* EXERCISE OBJECTIVE
In the answer, give only the lines from the one containing "ATOM 193 C CA" to the end of the listing below, each reproduced word for word.

* GIVEN RECORDS
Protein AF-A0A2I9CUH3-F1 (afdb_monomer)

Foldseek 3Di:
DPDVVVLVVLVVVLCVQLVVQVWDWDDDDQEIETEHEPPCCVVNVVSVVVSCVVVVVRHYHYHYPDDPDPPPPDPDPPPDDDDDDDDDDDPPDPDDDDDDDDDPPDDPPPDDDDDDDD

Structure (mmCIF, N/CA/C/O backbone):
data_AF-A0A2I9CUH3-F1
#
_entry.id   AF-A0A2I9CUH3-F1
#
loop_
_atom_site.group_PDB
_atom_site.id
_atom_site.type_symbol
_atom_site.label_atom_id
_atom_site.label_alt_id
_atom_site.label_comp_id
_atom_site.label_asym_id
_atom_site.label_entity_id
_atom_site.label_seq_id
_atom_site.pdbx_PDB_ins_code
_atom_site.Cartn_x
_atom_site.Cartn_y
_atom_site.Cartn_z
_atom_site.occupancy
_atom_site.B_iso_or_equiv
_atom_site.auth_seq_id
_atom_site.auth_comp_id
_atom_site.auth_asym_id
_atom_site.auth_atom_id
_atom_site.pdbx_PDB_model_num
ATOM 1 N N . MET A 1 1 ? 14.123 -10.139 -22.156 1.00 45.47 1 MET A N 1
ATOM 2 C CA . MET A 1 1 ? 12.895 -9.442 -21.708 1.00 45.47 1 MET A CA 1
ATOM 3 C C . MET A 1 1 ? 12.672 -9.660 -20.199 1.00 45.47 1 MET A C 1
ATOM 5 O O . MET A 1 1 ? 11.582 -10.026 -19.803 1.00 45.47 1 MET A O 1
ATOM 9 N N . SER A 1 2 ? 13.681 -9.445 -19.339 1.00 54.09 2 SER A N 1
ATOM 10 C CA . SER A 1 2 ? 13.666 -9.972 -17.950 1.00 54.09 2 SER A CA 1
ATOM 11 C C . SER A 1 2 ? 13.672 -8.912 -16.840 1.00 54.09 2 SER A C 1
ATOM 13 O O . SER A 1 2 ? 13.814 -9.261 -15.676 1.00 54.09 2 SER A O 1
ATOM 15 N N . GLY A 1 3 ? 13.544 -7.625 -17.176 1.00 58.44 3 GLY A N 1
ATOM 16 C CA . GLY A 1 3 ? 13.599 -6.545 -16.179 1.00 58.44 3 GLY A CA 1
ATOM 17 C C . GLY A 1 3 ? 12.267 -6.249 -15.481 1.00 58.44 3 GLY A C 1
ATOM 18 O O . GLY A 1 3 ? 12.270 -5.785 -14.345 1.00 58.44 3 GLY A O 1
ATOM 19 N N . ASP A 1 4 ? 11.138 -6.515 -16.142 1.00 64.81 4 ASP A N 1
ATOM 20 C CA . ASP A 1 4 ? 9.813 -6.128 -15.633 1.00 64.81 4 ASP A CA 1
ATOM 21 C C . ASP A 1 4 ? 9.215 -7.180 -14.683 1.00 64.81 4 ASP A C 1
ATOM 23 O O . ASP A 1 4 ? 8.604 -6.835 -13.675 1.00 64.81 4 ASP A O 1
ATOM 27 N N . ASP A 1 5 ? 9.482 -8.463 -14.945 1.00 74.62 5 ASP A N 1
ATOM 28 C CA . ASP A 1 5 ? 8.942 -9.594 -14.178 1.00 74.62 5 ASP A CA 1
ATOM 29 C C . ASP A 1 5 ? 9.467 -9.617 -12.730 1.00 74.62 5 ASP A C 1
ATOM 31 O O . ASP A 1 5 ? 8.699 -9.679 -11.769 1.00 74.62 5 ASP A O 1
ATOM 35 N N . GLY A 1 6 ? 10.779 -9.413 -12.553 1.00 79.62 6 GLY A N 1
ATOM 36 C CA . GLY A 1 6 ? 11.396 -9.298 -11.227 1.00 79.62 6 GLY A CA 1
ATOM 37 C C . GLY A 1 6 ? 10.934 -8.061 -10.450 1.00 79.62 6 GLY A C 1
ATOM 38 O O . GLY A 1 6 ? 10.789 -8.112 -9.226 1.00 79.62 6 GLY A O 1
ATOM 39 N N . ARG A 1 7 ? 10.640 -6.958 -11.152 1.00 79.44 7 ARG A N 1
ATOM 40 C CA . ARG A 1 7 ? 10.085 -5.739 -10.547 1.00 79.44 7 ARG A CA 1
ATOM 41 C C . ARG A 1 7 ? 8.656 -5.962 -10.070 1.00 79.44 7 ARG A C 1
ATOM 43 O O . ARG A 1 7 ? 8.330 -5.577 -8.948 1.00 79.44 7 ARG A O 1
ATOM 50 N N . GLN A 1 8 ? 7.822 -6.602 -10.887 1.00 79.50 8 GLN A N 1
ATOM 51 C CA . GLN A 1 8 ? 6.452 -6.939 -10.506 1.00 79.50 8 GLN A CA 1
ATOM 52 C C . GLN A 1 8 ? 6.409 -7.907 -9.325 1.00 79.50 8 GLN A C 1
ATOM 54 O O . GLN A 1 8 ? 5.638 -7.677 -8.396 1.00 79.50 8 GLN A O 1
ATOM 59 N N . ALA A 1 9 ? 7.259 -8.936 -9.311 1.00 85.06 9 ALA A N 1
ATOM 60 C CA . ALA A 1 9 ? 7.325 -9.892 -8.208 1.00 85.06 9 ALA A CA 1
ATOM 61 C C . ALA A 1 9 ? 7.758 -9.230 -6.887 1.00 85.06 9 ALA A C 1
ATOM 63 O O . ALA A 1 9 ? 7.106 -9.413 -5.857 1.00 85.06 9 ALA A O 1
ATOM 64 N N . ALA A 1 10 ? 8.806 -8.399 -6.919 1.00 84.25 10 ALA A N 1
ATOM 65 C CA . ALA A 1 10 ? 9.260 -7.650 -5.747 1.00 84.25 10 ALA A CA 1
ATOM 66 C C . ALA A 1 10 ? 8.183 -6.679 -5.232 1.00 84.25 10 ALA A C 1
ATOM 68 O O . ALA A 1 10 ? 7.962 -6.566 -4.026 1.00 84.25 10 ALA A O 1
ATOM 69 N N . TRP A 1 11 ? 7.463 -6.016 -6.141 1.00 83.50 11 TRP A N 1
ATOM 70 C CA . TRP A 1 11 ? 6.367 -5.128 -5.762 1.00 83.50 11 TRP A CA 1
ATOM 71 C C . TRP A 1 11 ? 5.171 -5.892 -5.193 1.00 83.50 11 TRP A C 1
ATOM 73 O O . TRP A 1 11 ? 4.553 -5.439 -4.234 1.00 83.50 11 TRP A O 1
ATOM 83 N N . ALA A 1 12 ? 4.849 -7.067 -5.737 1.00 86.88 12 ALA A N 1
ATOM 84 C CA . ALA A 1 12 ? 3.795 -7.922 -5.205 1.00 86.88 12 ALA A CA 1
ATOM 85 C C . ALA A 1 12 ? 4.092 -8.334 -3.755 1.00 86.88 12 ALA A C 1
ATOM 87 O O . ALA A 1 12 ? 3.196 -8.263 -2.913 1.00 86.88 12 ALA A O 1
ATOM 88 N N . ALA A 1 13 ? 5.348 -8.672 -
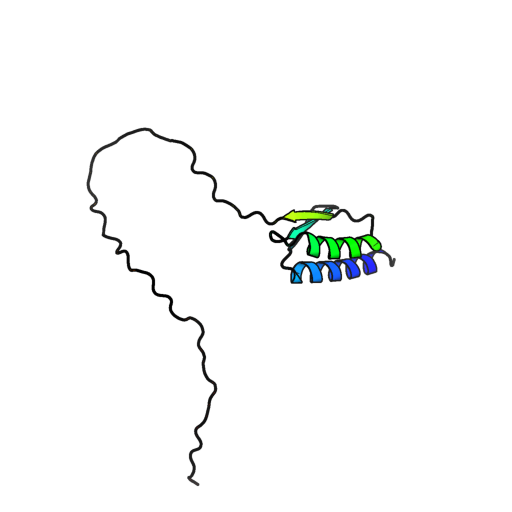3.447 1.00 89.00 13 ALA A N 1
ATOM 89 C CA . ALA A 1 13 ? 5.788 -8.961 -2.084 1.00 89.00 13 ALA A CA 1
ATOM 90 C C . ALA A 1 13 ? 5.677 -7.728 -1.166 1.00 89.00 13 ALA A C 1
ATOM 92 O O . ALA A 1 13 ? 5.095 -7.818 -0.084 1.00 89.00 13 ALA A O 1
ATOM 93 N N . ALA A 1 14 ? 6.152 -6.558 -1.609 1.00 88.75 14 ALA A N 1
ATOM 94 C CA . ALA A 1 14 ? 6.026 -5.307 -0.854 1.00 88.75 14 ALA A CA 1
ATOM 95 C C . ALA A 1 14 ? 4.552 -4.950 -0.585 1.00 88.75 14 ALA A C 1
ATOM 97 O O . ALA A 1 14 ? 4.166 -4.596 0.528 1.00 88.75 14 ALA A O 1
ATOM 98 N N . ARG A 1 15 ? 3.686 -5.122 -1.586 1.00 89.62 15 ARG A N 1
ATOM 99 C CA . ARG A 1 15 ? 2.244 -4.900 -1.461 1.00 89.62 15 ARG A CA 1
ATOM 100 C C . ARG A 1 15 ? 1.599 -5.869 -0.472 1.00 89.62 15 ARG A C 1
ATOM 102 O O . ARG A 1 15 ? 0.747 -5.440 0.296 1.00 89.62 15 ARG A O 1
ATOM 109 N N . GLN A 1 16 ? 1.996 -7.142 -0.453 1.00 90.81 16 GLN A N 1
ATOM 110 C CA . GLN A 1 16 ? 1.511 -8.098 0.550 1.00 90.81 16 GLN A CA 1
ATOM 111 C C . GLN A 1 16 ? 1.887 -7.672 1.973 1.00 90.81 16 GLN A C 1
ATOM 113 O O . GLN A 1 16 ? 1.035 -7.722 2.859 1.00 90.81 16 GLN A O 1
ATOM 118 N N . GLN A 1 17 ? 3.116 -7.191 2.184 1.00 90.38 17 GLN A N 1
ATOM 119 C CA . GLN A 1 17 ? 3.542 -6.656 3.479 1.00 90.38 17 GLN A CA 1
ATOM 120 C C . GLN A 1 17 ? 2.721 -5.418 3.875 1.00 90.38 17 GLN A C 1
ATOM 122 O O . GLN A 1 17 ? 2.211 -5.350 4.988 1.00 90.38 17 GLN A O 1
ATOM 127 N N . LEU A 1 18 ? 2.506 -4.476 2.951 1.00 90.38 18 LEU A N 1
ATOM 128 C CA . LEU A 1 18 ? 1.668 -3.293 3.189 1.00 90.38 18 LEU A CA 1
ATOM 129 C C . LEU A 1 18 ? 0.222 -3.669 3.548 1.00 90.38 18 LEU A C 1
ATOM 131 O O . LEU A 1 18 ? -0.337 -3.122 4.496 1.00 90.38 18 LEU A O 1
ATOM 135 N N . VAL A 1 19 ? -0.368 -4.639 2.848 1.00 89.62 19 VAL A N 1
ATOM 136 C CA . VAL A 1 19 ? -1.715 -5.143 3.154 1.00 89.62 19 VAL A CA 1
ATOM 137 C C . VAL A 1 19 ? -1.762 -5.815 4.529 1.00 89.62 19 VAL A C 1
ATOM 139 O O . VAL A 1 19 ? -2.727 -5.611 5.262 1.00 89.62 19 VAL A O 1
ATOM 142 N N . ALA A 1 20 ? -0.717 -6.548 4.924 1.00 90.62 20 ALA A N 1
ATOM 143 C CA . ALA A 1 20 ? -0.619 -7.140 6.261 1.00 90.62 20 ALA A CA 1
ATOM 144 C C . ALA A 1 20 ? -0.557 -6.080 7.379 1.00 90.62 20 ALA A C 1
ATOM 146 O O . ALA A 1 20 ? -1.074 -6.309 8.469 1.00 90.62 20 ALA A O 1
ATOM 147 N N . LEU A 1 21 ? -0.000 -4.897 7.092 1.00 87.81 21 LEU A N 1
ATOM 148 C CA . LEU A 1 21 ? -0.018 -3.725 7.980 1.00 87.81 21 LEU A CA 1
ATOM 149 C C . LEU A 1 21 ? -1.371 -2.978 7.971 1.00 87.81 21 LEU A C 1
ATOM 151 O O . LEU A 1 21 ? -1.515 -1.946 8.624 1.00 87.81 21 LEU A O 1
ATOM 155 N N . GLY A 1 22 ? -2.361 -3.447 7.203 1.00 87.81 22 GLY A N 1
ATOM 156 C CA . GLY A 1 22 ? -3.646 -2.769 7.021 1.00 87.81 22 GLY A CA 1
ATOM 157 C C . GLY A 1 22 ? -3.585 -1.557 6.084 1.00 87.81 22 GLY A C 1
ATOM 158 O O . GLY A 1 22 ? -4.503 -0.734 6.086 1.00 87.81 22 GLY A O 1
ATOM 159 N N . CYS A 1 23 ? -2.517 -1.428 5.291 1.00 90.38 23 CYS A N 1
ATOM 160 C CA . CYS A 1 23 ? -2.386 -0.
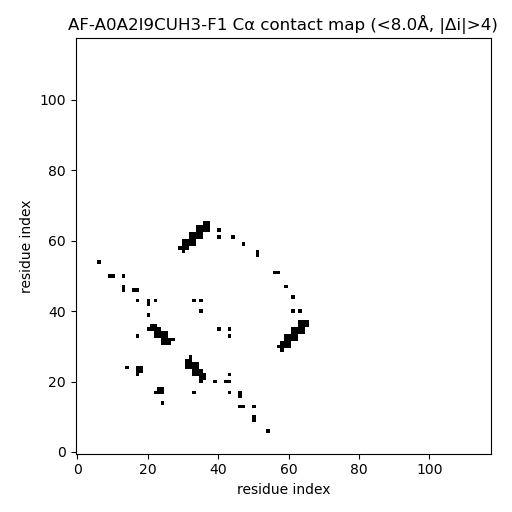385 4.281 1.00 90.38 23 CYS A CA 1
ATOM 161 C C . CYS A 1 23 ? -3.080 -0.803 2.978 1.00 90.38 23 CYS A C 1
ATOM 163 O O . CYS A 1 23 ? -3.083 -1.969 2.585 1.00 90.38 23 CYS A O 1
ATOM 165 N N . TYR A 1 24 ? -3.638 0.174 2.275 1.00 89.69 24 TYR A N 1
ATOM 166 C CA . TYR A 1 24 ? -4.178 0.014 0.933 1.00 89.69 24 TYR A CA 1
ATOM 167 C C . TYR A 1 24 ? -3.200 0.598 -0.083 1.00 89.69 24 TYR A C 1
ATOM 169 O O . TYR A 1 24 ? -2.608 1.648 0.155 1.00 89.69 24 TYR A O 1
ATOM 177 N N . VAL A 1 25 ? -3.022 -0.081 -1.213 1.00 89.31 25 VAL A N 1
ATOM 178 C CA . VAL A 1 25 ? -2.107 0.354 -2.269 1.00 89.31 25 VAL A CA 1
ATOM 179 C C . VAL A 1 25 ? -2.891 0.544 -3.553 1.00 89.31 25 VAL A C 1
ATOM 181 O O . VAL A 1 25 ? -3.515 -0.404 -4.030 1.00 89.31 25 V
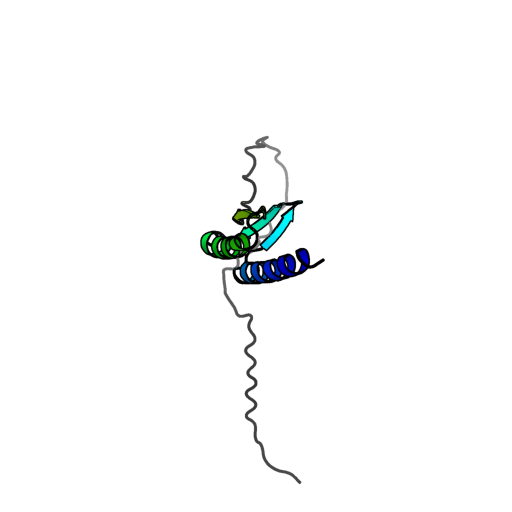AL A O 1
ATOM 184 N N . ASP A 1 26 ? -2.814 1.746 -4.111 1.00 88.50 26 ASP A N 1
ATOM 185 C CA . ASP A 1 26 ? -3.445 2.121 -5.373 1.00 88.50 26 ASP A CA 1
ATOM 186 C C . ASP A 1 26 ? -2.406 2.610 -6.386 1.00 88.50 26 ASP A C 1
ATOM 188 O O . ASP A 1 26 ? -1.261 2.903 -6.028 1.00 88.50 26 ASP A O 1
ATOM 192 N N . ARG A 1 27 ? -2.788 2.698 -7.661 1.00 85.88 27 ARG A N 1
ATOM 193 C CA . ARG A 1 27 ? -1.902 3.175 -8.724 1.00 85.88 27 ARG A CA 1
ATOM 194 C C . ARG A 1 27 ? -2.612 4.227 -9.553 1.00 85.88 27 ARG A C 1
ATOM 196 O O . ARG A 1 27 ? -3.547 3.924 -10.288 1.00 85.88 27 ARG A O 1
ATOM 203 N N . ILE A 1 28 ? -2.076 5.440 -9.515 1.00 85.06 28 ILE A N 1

* OUTPUT BELOW
ATOM 193 C CA . ARG A 1 27 ? -1.902 3.175 -8.724 1.00 85.88 27 ARG A CA 1
ATOM 194 C C . ARG A 1 27 ? -2.612 4.227 -9.553 1.00 85.88 27 ARG A C 1
ATOM 196 O O . ARG A 1 27 ? -3.547 3.924 -10.288 1.00 85.88 27 ARG A O 1
ATOM 203 N N . ILE A 1 28 ? -2.076 5.440 -9.515 1.00 85.06 28 ILE A N 1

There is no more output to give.